Do proactive strengthening. If just one particular activity is making your calves sore, consider doing some proactive strengthening for your calf muscles, the gastrocnemius and soleus. Standing calf raises are an excellent workout for the gastrocnemius, while seated calf raises primarily work the soleus. With that said, your body adapts to what you ask it to do; so if it's jumping exercises that make your calves sore, incorporate some milder jumping exercises into your strengthening workout.

Warm up and cool down. Warming up and cooling down can help prevent or at least reduce post-workout soreness. A solid warmup is especially important if you're participating in high-impact activities like jumping, because giving your body a chance to elevate its core temperature and increase blood flow to your muscles reduces your risk of injury.

Stay hydrated. Staying hydrated not only improves your exercise performance, it also reduces your risk of muscle strain — also known as a pulled muscle — which is another reason you might develop sore calves after working out.

Eat well and sleep well. If you just worked out, you've earned a snack — but make it a healthy one. Incorporating healthy carbohydrates and protein into a post-workout meal can help your body recover more quickly.

Take breaks. Are you giving your body enough recovery time between workouts? If you're doing resistance training, you should separate your workout days for any given muscle group with at least one full rest day in between. If you're just starting out, you might need two or three days to recover.

Your calves are so instrumental in any sort of jumping or shuffling exercise that even if you aren't thinking "resistance training" as you do those workouts, you might still need a couple of days afterward to recover.

Tip

The general rule for working out when sore is that a light workout may help boost circulation and reduce soreness, but heavy workouts are a no-go until the soreness fades.

Stretch Your Calves

Stretching feels good, but there's not much scientific proof that it can actually reduce soreness. That said, the improved flexibility from a regular stretching routine can help prevent injury — especially if you're doing high-impact, calf-intensive jumping exercises. Right after you work out, when your muscles are still warm, is the perfect opportunity to stretch your calves out.

Stretch your gastrocnemius. Stand facing a wall.
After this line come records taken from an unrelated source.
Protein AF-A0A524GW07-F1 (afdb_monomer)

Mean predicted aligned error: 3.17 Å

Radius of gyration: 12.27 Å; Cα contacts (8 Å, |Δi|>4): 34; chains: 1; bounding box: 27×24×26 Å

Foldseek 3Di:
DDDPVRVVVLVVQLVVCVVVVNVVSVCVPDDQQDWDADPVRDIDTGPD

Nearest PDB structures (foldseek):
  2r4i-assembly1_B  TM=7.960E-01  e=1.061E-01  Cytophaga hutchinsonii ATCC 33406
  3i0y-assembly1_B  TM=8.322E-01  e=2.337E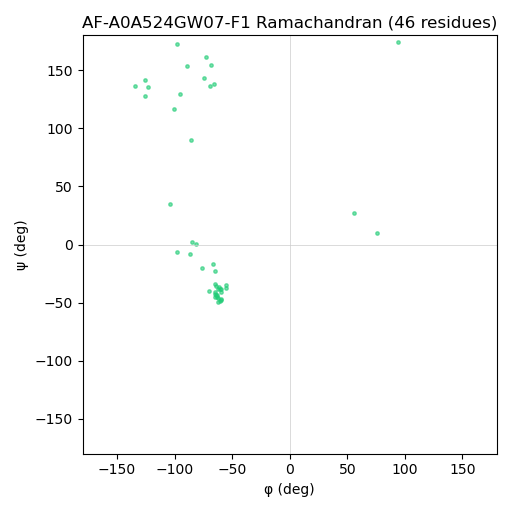-01  Xanthomonas campestris pv. campestris
  3f8h-assembly1_B  TM=7.627E-01  e=2.898E-01  Ruegeria sp. TM1040
  6u52-assembly1_D  TM=5.434E-01  e=2.882E+00  Sudan virus - Boniface, Sudan,1976
  6u55-assembly1_B  TM=5.376E-01  e=3.575E+00  Sudan virus - Boniface, Su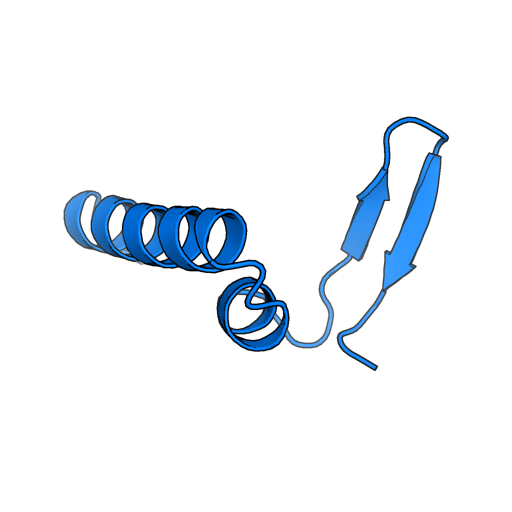dan,1976

pLDDT: mean 94.66, std 3.73, range [80.38, 98.06]

Sequence (48 aa):
MFTRQEIKKALRKWNRAWDDHDIEGVMELFHDDILFENWTGGKAQGKE

Structure (mmCIF, N/CA/C/O backbone):
data_AF-A0A524GW07-F1
#
_entry.id   AF-A0A524GW07-F1
#
loop_
_atom_site.group_PDB
_atom_site.id
_atom_site.type_symbol
_atom_site.label_atom_id
_atom_site.label_alt_id
_atom_site.label_comp_id
_atom_site.label_asym_id
_atom_site.label_entity_id
_atom_site.label_seq_id
_atom_site.pdbx_PDB_ins_code
_atom_site.Cartn_x
_atom_site.Cartn_y
_atom_site.Cartn_z
_atom_site.occupancy
_atom_site.B_iso_or_equiv
_atom_site.auth_seq_id
_atom_site.auth_comp_id
_atom_site.auth_asym_id
_atom_site.auth_atom_id
_atom_site.pdbx_PDB_model_num
ATOM 1 N N . MET A 1 1 ? -12.958 -2.427 15.165 1.00 80.62 1 MET A N 1
ATOM 2 C CA . MET A 1 1 ? -11.599 -2.964 15.402 1.00 80.62 1 MET A CA 1
ATOM 3 C C . MET A 1 1 ? -11.525 -4.317 14.719 1.00 80.62 1 MET A C 1
ATOM 5 O O . MET A 1 1 ? -12.420 -5.117 14.955 1.00 80.62 1 MET A O 1
ATOM 9 N N . PHE A 1 2 ? -10.543 -4.551 13.847 1.00 90.44 2 PHE A N 1
ATOM 10 C CA . PHE A 1 2 ? -10.411 -5.843 13.169 1.00 90.44 2 PHE A CA 1
ATOM 11 C C . PHE A 1 2 ? -9.878 -6.916 14.119 1.00 90.44 2 PHE A C 1
ATOM 13 O O . PHE A 1 2 ? -9.003 -6.665 14.950 1.00 90.44 2 PHE A O 1
ATOM 20 N N . THR A 1 3 ? -10.381 -8.131 13.964 1.00 97.94 3 THR A N 1
ATOM 21 C CA . THR A 1 3 ? -9.843 -9.328 14.600 1.00 97.94 3 THR A CA 1
ATOM 22 C C . THR A 1 3 ? -8.526 -9.744 13.946 1.00 97.94 3 THR A C 1
ATOM 24 O O . THR A 1 3 ? -8.225 -9.436 12.790 1.00 97.94 3 THR A O 1
ATOM 27 N N . ARG A 1 4 ? -7.746 -10.561 14.659 1.00 97.62 4 ARG A N 1
ATOM 28 C CA . ARG A 1 4 ? -6.516 -11.160 14.120 1.00 97.62 4 ARG A CA 1
ATOM 29 C C . ARG A 1 4 ? -6.754 -11.942 12.823 1.00 97.62 4 ARG A C 1
ATOM 31 O O . ARG A 1 4 ? -5.881 -11.965 11.958 1.00 97.62 4 ARG A O 1
ATOM 38 N N . GLN A 1 5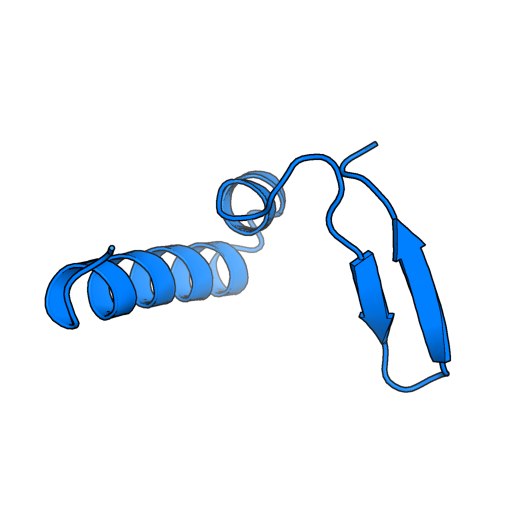 ? -7.886 -12.637 12.708 1.00 98.06 5 GLN A N 1
ATOM 39 C CA . GLN A 1 5 ? -8.199 -13.424 11.515 1.00 98.06 5 GLN A CA 1
ATOM 40 C C . GLN A 1 5 ? -8.498 -12.525 10.314 1.00 98.06 5 GLN A C 1
ATOM 42 O O . GLN A 1 5 ? -8.006 -12.808 9.222 1.00 98.06 5 GLN A O 1
ATOM 47 N N . GLU A 1 6 ? -9.219 -11.423 10.520 1.00 97.25 6 GLU A N 1
ATOM 48 C CA . GLU A 1 6 ? -9.501 -10.437 9.471 1.00 97.25 6 GLU A CA 1
ATOM 49 C C . GLU A 1 6 ? -8.220 -9.762 8.979 1.00 97.25 6 GLU A C 1
ATOM 51 O O . GLU A 1 6 ? -7.992 -9.713 7.772 1.00 97.25 6 GLU A O 1
ATOM 56 N N . ILE A 1 7 ? -7.320 -9.373 9.891 1.00 96.81 7 ILE A N 1
ATOM 57 C CA . ILE A 1 7 ? -6.009 -8.806 9.529 1.00 96.81 7 ILE A CA 1
ATOM 58 C C . ILE A 1 7 ? -5.202 -9.802 8.686 1.00 96.81 7 ILE A C 1
ATOM 60 O O . ILE A 1 7 ? -4.677 -9.455 7.631 1.00 96.81 7 ILE A O 1
ATOM 64 N N . LYS A 1 8 ? -5.134 -11.073 9.104 1.00 97.88 8 LYS A N 1
ATOM 65 C CA . LYS A 1 8 ? -4.430 -12.113 8.334 1.00 97.88 8 LYS A CA 1
ATOM 66 C C . LYS A 1 8 ? -5.046 -12.341 6.956 1.00 97.88 8 LYS A C 1
ATOM 68 O O . LYS A 1 8 ? -4.314 -12.603 6.005 1.00 97.88 8 LYS A O 1
ATOM 73 N N . LYS A 1 9 ? -6.375 -12.292 6.845 1.00 97.44 9 LYS A N 1
ATOM 74 C CA . LYS A 1 9 ? -7.078 -12.440 5.567 1.00 97.44 9 LYS A CA 1
ATOM 75 C C . LYS A 1 9 ? -6.750 -11.275 4.631 1.00 97.44 9 LYS A C 1
ATOM 77 O O . LYS A 1 9 ? -6.426 -11.528 3.475 1.00 97.44 9 LYS A O 1
ATOM 82 N N . ALA A 1 10 ? -6.769 -10.045 5.142 1.00 96.50 10 ALA A N 1
ATOM 83 C CA . ALA A 1 10 ? -6.414 -8.848 4.386 1.00 96.50 10 ALA A CA 1
ATOM 84 C C . ALA A 1 10 ? -4.961 -8.904 3.883 1.00 96.50 10 ALA A C 1
ATOM 86 O O . ALA A 1 10 ? -4.726 -8.766 2.687 1.00 96.50 10 ALA A O 1
ATOM 87 N N . LEU A 1 11 ? -4.000 -9.240 4.752 1.00 96.19 11 LEU A N 1
ATOM 88 C CA . LEU A 1 11 ? -2.586 -9.357 4.368 1.00 96.19 11 LEU A CA 1
ATOM 89 C C . LEU A 1 11 ? -2.330 -10.435 3.306 1.00 96.19 11 LEU A C 1
ATOM 91 O O . LEU A 1 11 ? -1.505 -10.244 2.422 1.00 96.19 11 LEU A O 1
ATOM 95 N N . ARG A 1 12 ? -3.048 -11.566 3.349 1.00 97.50 12 ARG A N 1
ATOM 96 C CA . ARG A 1 12 ? -2.941 -12.594 2.297 1.00 97.50 12 ARG A CA 1
ATOM 97 C C . ARG A 1 12 ? -3.443 -12.095 0.946 1.00 97.50 12 ARG A C 1
ATOM 99 O O . ARG A 1 12 ? -2.832 -12.417 -0.065 1.00 97.50 12 ARG A O 1
ATOM 106 N N . LYS A 1 13 ? -4.548 -11.342 0.934 1.00 96.50 13 LYS A N 1
ATOM 107 C CA . LYS A 1 13 ? -5.077 -10.726 -0.290 1.00 96.50 13 LYS A CA 1
ATOM 108 C C . LYS A 1 13 ? -4.064 -9.734 -0.866 1.00 96.50 13 LYS A C 1
ATOM 110 O O . LYS A 1 13 ? -3.756 -9.811 -2.046 1.00 96.50 13 LYS A O 1
ATOM 115 N N . TRP A 1 14 ? -3.505 -8.889 -0.007 1.00 97.06 14 TRP A N 1
ATOM 116 C CA . TRP A 1 14 ? -2.489 -7.907 -0.377 1.00 97.06 14 TRP A CA 1
ATOM 117 C C . TRP A 1 14 ? -1.225 -8.547 -0.963 1.00 97.06 14 TRP A C 1
ATOM 119 O O . TRP A 1 14 ? -0.787 -8.155 -2.036 1.00 97.06 14 TRP A O 1
ATOM 129 N N . ASN A 1 15 ? -0.678 -9.581 -0.310 1.00 97.31 15 ASN A N 1
ATOM 130 C CA . ASN A 1 15 ? 0.498 -10.300 -0.815 1.00 97.31 15 ASN A CA 1
ATOM 131 C C . ASN A 1 15 ? 0.243 -10.923 -2.190 1.00 97.31 15 ASN A C 1
ATOM 133 O O . ASN A 1 15 ? 1.104 -10.864 -3.056 1.00 97.31 15 ASN A O 1
ATOM 137 N N . ARG A 1 16 ? -0.949 -11.491 -2.402 1.00 97.94 16 ARG A N 1
ATOM 138 C CA . ARG A 1 16 ? -1.304 -12.061 -3.701 1.00 97.94 16 ARG A CA 1
ATOM 139 C C . ARG A 1 16 ? -1.378 -10.995 -4.795 1.00 97.94 16 ARG A C 1
ATOM 141 O O . ARG A 1 16 ? -0.882 -11.239 -5.882 1.00 97.94 16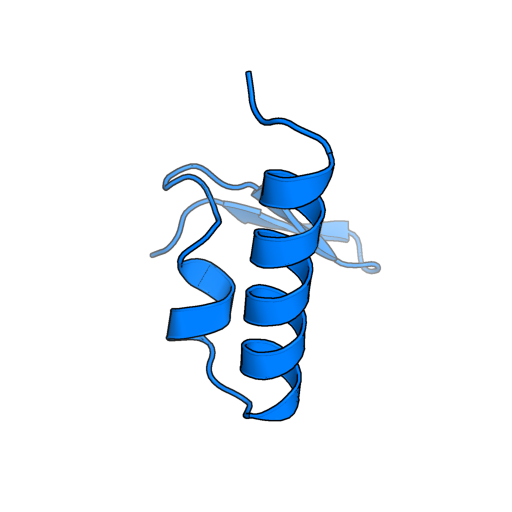 ARG A O 1
ATOM 148 N N . ALA A 1 17 ? -1.962 -9.832 -4.505 1.00 97.62 17 ALA A N 1
ATOM 149 C CA . ALA A 1 17 ? -2.003 -8.726 -5.460 1.00 97.62 17 ALA A CA 1
ATOM 150 C C . ALA A 1 17 ? -0.587 -8.267 -5.851 1.00 97.62 17 ALA A C 1
ATOM 152 O O . ALA A 1 17 ? -0.320 -8.025 -7.023 1.00 97.62 17 ALA A O 1
ATOM 153 N N . TRP A 1 18 ? 0.348 -8.242 -4.895 1.00 96.12 18 TRP A N 1
ATOM 154 C CA . TRP A 1 18 ? 1.762 -8.002 -5.196 1.00 96.12 18 TRP A CA 1
ATOM 155 C C . TRP A 1 18 ? 2.382 -9.068 -6.096 1.00 96.12 18 TRP A C 1
ATOM 157 O O . TRP A 1 18 ? 3.017 -8.710 -7.085 1.00 96.12 18 TRP A O 1
ATOM 167 N N . ASP A 1 19 ? 2.198 -10.351 -5.774 1.00 97.81 19 ASP A N 1
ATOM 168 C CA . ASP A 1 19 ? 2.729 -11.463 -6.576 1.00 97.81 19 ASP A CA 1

Place both hands on the wall for support, if need be, and take a good-size step backward with just one foot.

Bend your front knee a little, but keep the back leg straight as you press that back heel toward the floor, stretching to the point of mild muscular tension, not pain. If you're very flexible, you might need to slide your rear foot farther back until you feel the stretch.

Hold this position for 15 to 30 seconds then relax, repeating it a total of three to five times. Make sure you take the time to stretch out your other leg, too.

Try an easy soleus stretch. Do exactly as described for the gastrocnemius stretch — but instead of keeping your rear leg straight as you press your heel down toward the floor, let it bend gently at the knee. If you pay attention, you'll be able to feel when the stretch shifts from your gastrocnemius to the soleus.